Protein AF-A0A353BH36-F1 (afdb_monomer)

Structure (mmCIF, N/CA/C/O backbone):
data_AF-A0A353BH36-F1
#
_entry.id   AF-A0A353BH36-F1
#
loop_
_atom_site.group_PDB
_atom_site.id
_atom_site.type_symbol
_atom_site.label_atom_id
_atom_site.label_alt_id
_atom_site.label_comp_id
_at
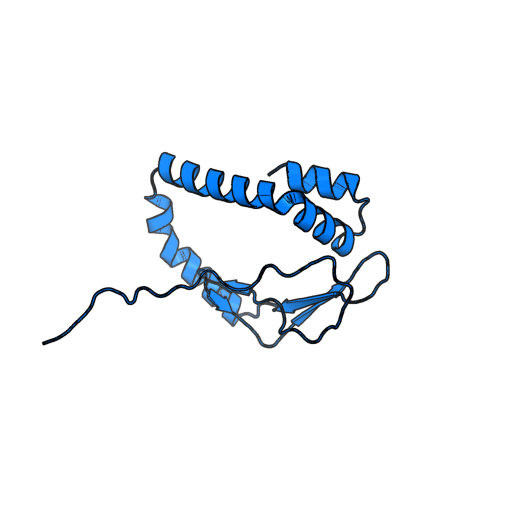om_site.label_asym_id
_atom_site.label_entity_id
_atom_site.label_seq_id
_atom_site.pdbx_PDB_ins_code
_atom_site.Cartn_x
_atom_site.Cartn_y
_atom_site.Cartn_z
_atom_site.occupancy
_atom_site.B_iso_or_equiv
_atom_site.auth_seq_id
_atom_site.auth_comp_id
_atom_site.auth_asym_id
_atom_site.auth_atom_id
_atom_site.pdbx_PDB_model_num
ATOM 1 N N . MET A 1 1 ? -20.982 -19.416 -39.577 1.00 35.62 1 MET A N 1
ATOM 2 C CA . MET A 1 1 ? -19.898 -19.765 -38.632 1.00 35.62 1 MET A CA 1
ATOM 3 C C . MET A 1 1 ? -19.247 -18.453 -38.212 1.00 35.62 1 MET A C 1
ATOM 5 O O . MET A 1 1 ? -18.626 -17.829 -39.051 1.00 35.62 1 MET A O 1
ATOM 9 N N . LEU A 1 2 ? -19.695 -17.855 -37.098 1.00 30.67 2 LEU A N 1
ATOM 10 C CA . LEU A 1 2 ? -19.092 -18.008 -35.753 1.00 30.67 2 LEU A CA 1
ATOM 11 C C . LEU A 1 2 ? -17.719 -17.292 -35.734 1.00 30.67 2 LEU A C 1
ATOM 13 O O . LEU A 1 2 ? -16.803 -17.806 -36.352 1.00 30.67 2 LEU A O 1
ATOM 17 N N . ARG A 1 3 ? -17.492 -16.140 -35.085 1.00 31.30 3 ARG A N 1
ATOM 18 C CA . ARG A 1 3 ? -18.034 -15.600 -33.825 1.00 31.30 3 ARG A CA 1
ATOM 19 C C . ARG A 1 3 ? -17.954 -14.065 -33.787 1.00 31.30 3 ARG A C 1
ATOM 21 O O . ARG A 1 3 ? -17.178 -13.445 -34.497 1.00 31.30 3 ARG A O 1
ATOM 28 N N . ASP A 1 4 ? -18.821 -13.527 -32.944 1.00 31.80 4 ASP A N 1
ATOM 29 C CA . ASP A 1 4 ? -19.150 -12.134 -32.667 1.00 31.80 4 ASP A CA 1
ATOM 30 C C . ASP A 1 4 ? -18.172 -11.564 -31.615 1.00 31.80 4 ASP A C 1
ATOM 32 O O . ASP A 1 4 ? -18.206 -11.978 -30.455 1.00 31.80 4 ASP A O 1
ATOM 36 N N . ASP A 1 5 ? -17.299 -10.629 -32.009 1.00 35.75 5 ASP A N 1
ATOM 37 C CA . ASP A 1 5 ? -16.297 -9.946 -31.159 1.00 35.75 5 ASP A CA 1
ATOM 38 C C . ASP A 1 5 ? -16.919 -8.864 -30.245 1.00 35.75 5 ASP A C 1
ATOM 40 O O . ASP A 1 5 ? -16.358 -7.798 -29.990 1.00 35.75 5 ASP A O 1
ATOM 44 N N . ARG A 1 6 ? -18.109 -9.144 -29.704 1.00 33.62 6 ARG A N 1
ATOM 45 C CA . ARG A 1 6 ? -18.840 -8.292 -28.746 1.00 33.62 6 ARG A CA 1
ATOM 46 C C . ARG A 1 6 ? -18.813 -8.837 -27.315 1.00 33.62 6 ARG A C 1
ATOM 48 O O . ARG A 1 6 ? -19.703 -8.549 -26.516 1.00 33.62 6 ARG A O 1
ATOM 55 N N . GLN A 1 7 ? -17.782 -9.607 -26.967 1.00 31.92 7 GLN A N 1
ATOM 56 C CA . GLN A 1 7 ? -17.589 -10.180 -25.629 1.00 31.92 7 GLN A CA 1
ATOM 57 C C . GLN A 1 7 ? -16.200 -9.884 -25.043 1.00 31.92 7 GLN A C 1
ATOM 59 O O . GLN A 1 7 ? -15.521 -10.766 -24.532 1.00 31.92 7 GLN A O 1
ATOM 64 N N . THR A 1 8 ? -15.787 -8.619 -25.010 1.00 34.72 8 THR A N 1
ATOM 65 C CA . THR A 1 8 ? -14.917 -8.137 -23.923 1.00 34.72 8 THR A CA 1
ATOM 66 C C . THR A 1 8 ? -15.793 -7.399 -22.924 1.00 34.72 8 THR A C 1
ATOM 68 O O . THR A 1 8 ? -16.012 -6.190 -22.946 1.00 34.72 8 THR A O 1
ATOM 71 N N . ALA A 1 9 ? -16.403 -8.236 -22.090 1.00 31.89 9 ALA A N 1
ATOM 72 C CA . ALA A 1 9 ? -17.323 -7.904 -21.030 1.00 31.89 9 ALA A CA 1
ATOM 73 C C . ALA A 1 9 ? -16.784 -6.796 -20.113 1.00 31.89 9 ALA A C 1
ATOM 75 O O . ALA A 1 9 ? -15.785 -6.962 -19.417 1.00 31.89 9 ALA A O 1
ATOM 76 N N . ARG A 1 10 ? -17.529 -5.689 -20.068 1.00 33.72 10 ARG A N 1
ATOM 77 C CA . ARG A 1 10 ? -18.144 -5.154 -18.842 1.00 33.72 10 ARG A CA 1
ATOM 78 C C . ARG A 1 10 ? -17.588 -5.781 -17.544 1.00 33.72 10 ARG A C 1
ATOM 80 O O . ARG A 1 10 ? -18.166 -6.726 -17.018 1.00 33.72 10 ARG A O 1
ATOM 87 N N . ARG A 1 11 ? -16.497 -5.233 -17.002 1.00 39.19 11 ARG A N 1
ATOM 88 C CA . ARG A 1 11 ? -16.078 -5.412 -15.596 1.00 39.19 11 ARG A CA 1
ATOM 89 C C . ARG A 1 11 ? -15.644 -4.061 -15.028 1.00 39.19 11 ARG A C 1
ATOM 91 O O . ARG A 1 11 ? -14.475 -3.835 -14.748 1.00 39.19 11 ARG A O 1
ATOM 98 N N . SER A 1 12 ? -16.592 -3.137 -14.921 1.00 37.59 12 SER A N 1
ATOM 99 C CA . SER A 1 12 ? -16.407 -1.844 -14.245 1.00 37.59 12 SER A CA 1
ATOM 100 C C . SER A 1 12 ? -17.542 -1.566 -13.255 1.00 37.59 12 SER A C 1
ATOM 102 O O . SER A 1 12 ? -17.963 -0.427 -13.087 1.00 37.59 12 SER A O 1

──────────────────────────────

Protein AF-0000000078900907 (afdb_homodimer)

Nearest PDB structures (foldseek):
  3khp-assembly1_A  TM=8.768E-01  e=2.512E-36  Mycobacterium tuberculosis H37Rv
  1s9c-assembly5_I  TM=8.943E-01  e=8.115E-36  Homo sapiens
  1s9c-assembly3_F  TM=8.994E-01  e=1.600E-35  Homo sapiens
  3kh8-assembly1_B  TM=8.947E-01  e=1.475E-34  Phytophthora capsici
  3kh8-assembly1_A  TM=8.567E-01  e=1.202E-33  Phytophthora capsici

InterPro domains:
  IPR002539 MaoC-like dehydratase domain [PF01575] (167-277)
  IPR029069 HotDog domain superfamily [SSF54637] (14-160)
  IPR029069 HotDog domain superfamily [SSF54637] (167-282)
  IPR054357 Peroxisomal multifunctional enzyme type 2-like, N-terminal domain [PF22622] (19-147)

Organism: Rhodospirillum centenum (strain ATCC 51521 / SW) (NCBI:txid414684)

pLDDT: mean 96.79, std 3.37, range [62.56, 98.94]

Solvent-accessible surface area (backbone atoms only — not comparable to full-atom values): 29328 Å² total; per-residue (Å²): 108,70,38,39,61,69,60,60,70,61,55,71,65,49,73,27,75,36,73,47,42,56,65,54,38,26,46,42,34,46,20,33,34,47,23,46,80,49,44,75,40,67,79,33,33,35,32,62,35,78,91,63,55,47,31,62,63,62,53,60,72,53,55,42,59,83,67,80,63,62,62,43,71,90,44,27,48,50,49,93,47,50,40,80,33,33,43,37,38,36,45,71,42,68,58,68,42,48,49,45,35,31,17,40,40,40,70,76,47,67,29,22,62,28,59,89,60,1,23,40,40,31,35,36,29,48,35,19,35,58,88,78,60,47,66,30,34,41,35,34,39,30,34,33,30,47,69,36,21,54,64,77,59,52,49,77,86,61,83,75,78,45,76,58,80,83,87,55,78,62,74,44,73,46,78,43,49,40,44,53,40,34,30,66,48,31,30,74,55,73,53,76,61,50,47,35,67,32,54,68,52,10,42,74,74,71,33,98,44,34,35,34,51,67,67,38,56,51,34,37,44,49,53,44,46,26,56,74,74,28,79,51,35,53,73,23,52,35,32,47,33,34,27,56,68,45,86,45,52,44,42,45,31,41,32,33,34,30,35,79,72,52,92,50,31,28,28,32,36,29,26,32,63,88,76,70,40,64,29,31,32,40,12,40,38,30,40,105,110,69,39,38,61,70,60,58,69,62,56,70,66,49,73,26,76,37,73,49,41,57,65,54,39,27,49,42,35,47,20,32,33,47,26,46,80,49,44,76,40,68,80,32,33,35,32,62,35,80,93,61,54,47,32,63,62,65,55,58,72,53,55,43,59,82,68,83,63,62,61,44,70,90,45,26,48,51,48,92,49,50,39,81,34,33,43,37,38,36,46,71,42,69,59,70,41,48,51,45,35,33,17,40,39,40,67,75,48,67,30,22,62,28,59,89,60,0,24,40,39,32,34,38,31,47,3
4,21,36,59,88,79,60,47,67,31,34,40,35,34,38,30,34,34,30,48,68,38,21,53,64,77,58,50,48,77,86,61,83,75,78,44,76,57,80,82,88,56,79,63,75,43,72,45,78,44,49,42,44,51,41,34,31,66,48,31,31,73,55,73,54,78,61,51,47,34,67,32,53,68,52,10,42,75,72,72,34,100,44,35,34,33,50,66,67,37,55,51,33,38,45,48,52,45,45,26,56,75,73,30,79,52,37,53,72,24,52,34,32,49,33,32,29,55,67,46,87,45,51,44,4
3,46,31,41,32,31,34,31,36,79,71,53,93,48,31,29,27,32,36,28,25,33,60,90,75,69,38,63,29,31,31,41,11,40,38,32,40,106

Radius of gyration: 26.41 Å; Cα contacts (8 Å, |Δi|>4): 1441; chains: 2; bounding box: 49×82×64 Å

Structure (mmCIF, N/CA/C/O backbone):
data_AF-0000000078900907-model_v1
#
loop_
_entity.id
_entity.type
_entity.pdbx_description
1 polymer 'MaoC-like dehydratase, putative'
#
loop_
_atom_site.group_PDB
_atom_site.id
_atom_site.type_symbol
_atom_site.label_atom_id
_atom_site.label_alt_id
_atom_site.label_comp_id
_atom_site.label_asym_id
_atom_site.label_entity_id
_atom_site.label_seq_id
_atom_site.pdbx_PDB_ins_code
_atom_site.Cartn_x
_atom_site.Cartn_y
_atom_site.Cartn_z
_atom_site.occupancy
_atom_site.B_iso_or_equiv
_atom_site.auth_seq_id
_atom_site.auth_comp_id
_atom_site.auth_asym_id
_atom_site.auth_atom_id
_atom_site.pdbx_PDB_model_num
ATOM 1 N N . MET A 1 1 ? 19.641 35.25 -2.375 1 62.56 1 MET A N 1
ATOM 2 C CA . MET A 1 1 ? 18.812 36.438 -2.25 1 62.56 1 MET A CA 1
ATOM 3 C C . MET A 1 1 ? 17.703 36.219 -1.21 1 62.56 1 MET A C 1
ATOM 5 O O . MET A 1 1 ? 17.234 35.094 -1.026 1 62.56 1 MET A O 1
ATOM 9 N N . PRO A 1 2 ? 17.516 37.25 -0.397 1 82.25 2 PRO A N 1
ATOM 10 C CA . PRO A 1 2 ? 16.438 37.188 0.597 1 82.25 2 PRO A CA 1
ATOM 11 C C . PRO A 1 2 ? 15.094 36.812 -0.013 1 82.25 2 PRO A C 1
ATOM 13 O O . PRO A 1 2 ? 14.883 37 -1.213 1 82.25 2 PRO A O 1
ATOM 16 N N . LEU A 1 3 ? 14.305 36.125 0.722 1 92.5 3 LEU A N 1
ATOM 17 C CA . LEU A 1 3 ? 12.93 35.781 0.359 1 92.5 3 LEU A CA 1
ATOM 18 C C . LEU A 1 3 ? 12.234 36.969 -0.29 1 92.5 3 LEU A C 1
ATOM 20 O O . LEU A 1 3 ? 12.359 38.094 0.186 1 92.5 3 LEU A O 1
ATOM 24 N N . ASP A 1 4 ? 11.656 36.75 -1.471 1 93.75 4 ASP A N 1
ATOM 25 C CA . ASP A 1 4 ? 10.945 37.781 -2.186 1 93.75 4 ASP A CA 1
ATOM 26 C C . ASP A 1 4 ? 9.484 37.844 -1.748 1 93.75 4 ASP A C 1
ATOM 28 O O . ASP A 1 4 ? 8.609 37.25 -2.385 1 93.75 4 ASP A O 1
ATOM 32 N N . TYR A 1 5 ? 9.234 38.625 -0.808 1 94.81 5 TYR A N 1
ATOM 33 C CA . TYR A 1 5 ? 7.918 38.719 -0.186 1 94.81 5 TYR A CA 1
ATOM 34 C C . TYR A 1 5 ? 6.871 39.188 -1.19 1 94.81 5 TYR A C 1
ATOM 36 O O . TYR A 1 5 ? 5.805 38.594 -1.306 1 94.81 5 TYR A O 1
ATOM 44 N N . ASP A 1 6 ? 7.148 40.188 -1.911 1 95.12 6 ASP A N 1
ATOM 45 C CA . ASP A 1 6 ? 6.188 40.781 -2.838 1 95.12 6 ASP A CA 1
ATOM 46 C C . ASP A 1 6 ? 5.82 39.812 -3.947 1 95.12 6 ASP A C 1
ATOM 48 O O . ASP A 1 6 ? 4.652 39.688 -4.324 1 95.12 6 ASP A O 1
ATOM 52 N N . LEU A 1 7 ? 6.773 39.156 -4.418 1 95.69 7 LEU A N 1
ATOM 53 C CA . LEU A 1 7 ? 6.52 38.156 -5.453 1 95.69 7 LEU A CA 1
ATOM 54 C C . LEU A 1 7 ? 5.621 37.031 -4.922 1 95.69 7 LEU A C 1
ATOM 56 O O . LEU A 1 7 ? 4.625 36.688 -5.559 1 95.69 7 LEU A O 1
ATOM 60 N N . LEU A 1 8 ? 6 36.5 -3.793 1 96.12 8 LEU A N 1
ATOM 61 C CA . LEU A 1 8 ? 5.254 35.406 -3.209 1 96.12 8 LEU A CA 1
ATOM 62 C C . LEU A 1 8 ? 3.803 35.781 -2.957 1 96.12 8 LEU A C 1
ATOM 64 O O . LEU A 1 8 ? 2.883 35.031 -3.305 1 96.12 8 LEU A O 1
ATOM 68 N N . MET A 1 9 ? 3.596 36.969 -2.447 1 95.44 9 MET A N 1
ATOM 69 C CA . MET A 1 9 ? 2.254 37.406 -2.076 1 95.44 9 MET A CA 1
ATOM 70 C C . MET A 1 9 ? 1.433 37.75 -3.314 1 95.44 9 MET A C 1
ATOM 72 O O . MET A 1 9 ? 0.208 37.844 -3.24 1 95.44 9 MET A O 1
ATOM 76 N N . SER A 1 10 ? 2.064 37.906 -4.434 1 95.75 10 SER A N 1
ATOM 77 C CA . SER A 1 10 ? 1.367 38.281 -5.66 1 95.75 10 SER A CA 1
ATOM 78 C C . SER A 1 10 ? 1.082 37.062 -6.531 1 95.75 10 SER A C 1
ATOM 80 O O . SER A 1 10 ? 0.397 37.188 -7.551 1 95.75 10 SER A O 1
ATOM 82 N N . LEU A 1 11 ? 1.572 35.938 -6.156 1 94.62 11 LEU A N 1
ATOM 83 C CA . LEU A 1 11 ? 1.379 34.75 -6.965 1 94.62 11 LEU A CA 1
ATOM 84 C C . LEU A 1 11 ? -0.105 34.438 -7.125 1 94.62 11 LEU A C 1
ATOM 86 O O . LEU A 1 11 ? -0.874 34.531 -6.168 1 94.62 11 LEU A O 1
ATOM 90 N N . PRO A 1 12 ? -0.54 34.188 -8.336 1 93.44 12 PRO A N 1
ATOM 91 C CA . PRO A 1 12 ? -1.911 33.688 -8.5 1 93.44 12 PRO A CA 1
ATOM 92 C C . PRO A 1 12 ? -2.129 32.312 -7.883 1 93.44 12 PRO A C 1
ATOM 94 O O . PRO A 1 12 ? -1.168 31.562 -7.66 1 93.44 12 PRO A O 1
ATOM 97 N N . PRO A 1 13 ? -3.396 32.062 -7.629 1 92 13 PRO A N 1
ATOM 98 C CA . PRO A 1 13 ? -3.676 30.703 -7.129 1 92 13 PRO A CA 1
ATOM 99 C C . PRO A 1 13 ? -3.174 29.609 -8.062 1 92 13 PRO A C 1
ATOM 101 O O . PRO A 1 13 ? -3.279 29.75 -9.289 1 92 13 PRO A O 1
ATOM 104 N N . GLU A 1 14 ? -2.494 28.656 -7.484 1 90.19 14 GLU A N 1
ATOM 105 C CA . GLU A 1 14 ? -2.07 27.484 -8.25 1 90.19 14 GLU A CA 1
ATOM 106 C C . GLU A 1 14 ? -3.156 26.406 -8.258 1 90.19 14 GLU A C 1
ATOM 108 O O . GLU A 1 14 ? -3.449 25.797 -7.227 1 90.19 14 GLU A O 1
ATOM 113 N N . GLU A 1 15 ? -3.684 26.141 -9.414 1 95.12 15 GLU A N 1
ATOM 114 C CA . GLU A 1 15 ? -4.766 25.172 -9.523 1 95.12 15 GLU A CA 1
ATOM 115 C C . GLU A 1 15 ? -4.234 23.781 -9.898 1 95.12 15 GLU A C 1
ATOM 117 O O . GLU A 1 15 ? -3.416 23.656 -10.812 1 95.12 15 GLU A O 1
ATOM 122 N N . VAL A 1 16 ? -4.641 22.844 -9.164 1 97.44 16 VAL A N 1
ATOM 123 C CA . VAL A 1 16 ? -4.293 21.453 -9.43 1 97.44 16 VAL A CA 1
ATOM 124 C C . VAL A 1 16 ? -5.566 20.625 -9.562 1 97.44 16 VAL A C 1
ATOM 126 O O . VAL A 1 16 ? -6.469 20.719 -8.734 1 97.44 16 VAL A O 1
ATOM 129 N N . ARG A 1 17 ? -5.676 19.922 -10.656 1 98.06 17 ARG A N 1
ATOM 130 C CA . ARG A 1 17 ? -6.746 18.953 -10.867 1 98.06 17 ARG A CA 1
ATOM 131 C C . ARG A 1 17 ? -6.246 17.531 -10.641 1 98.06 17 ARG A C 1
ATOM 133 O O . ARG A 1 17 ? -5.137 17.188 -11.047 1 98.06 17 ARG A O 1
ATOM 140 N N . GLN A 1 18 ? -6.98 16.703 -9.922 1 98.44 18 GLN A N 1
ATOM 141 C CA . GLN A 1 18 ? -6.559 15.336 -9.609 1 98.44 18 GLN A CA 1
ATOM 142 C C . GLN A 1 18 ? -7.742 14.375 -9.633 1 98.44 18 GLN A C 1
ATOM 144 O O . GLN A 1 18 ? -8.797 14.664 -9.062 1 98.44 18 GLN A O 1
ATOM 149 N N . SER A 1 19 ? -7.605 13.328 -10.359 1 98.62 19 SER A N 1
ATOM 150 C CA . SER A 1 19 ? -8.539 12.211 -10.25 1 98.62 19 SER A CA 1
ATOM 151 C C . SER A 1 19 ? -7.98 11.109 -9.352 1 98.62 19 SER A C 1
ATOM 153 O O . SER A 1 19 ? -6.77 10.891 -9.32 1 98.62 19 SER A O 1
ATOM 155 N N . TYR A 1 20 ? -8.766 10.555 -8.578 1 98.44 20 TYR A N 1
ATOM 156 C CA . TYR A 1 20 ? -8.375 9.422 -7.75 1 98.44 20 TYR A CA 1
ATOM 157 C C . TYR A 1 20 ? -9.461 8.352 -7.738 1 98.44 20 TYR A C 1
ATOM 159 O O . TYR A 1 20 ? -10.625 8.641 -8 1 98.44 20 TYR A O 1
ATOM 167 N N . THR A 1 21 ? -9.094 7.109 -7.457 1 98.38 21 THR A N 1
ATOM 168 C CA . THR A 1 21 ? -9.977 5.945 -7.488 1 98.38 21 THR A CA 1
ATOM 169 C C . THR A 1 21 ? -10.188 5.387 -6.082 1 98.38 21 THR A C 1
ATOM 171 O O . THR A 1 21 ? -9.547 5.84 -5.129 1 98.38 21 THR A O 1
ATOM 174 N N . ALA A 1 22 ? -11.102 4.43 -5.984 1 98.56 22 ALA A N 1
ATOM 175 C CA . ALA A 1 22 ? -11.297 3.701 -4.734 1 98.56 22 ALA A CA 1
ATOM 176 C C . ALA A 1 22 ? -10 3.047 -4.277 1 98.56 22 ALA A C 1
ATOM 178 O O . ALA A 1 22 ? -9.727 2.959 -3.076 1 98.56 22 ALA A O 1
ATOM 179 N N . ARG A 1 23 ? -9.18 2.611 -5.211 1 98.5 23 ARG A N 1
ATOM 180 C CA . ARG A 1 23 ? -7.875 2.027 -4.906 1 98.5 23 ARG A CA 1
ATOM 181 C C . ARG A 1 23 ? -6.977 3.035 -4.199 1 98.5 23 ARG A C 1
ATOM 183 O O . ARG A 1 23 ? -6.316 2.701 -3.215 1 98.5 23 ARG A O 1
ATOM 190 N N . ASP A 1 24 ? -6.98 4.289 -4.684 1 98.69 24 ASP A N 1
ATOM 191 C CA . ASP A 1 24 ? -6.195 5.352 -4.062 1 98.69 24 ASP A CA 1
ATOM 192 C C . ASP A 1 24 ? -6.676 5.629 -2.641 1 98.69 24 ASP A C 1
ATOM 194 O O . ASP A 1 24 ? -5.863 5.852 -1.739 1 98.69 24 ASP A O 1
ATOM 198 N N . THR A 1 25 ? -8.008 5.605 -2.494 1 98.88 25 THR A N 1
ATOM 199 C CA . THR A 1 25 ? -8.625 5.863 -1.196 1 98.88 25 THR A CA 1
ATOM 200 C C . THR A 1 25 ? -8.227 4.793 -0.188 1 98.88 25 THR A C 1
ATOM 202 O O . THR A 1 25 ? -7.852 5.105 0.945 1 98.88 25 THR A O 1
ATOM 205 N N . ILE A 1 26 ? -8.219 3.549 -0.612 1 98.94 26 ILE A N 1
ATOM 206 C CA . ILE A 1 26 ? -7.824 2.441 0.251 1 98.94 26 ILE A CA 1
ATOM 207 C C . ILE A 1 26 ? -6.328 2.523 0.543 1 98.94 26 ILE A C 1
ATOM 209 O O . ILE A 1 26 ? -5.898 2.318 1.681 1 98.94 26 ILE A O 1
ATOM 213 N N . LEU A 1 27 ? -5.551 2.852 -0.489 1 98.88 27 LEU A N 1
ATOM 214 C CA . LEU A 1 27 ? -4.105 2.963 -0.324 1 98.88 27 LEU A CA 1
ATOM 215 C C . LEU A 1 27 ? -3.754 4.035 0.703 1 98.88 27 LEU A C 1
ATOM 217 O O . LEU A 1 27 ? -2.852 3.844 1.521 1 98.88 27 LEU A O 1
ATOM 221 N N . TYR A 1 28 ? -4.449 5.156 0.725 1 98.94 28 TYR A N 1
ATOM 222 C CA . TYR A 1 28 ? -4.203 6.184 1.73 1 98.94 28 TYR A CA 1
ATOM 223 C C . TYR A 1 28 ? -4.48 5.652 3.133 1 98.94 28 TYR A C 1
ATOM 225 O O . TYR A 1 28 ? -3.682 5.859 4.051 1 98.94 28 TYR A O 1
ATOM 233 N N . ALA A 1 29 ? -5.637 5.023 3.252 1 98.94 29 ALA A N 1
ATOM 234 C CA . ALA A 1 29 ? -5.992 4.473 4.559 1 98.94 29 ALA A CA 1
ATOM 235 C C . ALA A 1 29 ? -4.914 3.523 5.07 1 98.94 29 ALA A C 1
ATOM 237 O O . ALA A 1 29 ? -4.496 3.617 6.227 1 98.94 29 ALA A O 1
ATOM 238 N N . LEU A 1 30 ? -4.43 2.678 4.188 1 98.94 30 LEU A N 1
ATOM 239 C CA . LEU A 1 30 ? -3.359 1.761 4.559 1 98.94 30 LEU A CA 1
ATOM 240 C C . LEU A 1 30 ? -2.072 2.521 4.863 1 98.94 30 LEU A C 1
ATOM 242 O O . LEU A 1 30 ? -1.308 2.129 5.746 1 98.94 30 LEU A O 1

──────────────────────────────

Required action: In the entries above, please find the line with "ATOM 115 C C" and the line with "ATOM 181 C C", then write out exactly those two lines and every line between them, and nothing more.

Completed exercise:
ATOM 115 C C . GLU A 1 15 ? -4.234 23.781 -9.898 1 95.12 15 GLU A C 1
ATOM 117 O O . GLU A 1 15 ? -3.416 23.656 -10.812 1 95.12 15 GLU A O 1
ATOM 122 N N . VAL A 1 16 ? -4.641 22.844 -9.164 1 97.44 16 VAL A N 1
ATOM 123 C CA . VAL A 1 16 ? -4.293 21.453 -9.43 1 97.44 16 VAL A CA 1
ATOM 124 C C . VAL A 1 16 ? -5.566 20.625 -9.562 1 97.44 16 VAL A C 1
ATOM 126 O O . VAL A 1 16 ? -6.469 20.719 -8.734 1 97.44 16 VAL A O 1
ATOM 129 N N . ARG A 1 17 ? -5.676 19.922 -10.656 1 98.06 17 ARG A N 1
ATOM 130 C CA . ARG A 1 17 ? -6.746 18.953 -10.867 1 98.06 17 ARG A CA 1
ATOM 131 C C . ARG A 1 17 ? -6.246 17.531 -10.641 1 98.06 17 ARG A C 1
ATOM 133 O O . ARG A 1 17 ? -5.137 17.188 -11.047 1 98.06 17 ARG A O 1
ATOM 140 N N . GLN A 1 18 ? -6.98 16.703 -9.922 1 98.44 18 GLN A N 1
ATOM 141 C CA . GLN A 1 18 ? -6.559 15.336 -9.609 1 98.44 18 GLN A CA 1
ATOM 142 C C . GLN A 1 18 ? -7.742 14.375 -9.633 1 98.44 18 GLN A C 1
ATOM 144 O O . GLN A 1 18 ? -8.797 14.664 -9.062 1 98.44 18 GLN A O 1
ATOM 149 N N . SER A 1 19 ? -7.605 13.328 -10.359 1 98.62 19 SER A N 1
ATOM 150 C CA . SER A 1 19 ? -8.539 12.211 -10.25 1 98.62 19 SER A CA 1
ATOM 151 C C . SER A 1 19 ? -7.98 11.109 -9.352 1 98.62 19 SER A C 1
ATOM 153 O O . SER A 1 19 ? -6.77 10.891 -9.32 1 98.62 19 SER A O 1
ATOM 155 N N . TYR A 1 20 ? -8.766 10.555 -8.578 1 98.44 20 TYR A N 1
ATOM 156 C CA . TYR A 1 20 ? -8.375 9.422 -7.75 1 98.44 20 TYR A CA 1
ATOM 157 C C . TYR A 1 20 ? -9.461 8.352 -7.738 1 98.44 20 TYR A C 1
ATOM 159 O O . TYR A 1 20 ? -10.625 8.641 -8 1 98.44 20 TYR A O 1
ATOM 167 N N . THR A 1 21 ? -9.094 7.109 -7.457 1 98.38 21 THR A N 1
ATOM 168 C CA . THR A 1 21 ? -9.977 5.945 -7.488 1 98.38 21 THR A CA 1
ATOM 169 C C . THR A 1 21 ? -10.188 5.387 -6.082 1 98.38 21 THR A C 1
ATOM 171 O O . THR A 1 21 ? -9.547 5.84 -5.129 1 98.38 21 THR A O 1
ATOM 174 N N . ALA A 1 22 ? -11.102 4.43 -5.984 1 98.56 22 ALA A N 1
ATOM 175 C CA . ALA A 1 22 ? -11.297 3.701 -4.734 1 98.56 22 ALA A CA 1
ATOM 176 C C . ALA A 1 22 ? -10 3.047 -4.277 1 98.56 22 ALA A C 1
ATOM 178 O O . ALA A 1 22 ? -9.727 2.959 -3.076 1 98.56 22 ALA A O 1
ATOM 179 N N . ARG A 1 23 ? -9.18 2.611 -5.211 1 98.5 23 ARG A N 1
ATOM 180 C CA . ARG A 1 23 ? -7.875 2.027 -4.906 1 98.5 23 ARG A CA 1
ATOM 181 C C . ARG A 1 23 ? -6.977 3.035 -4.199 1 98.5 23 ARG A C 1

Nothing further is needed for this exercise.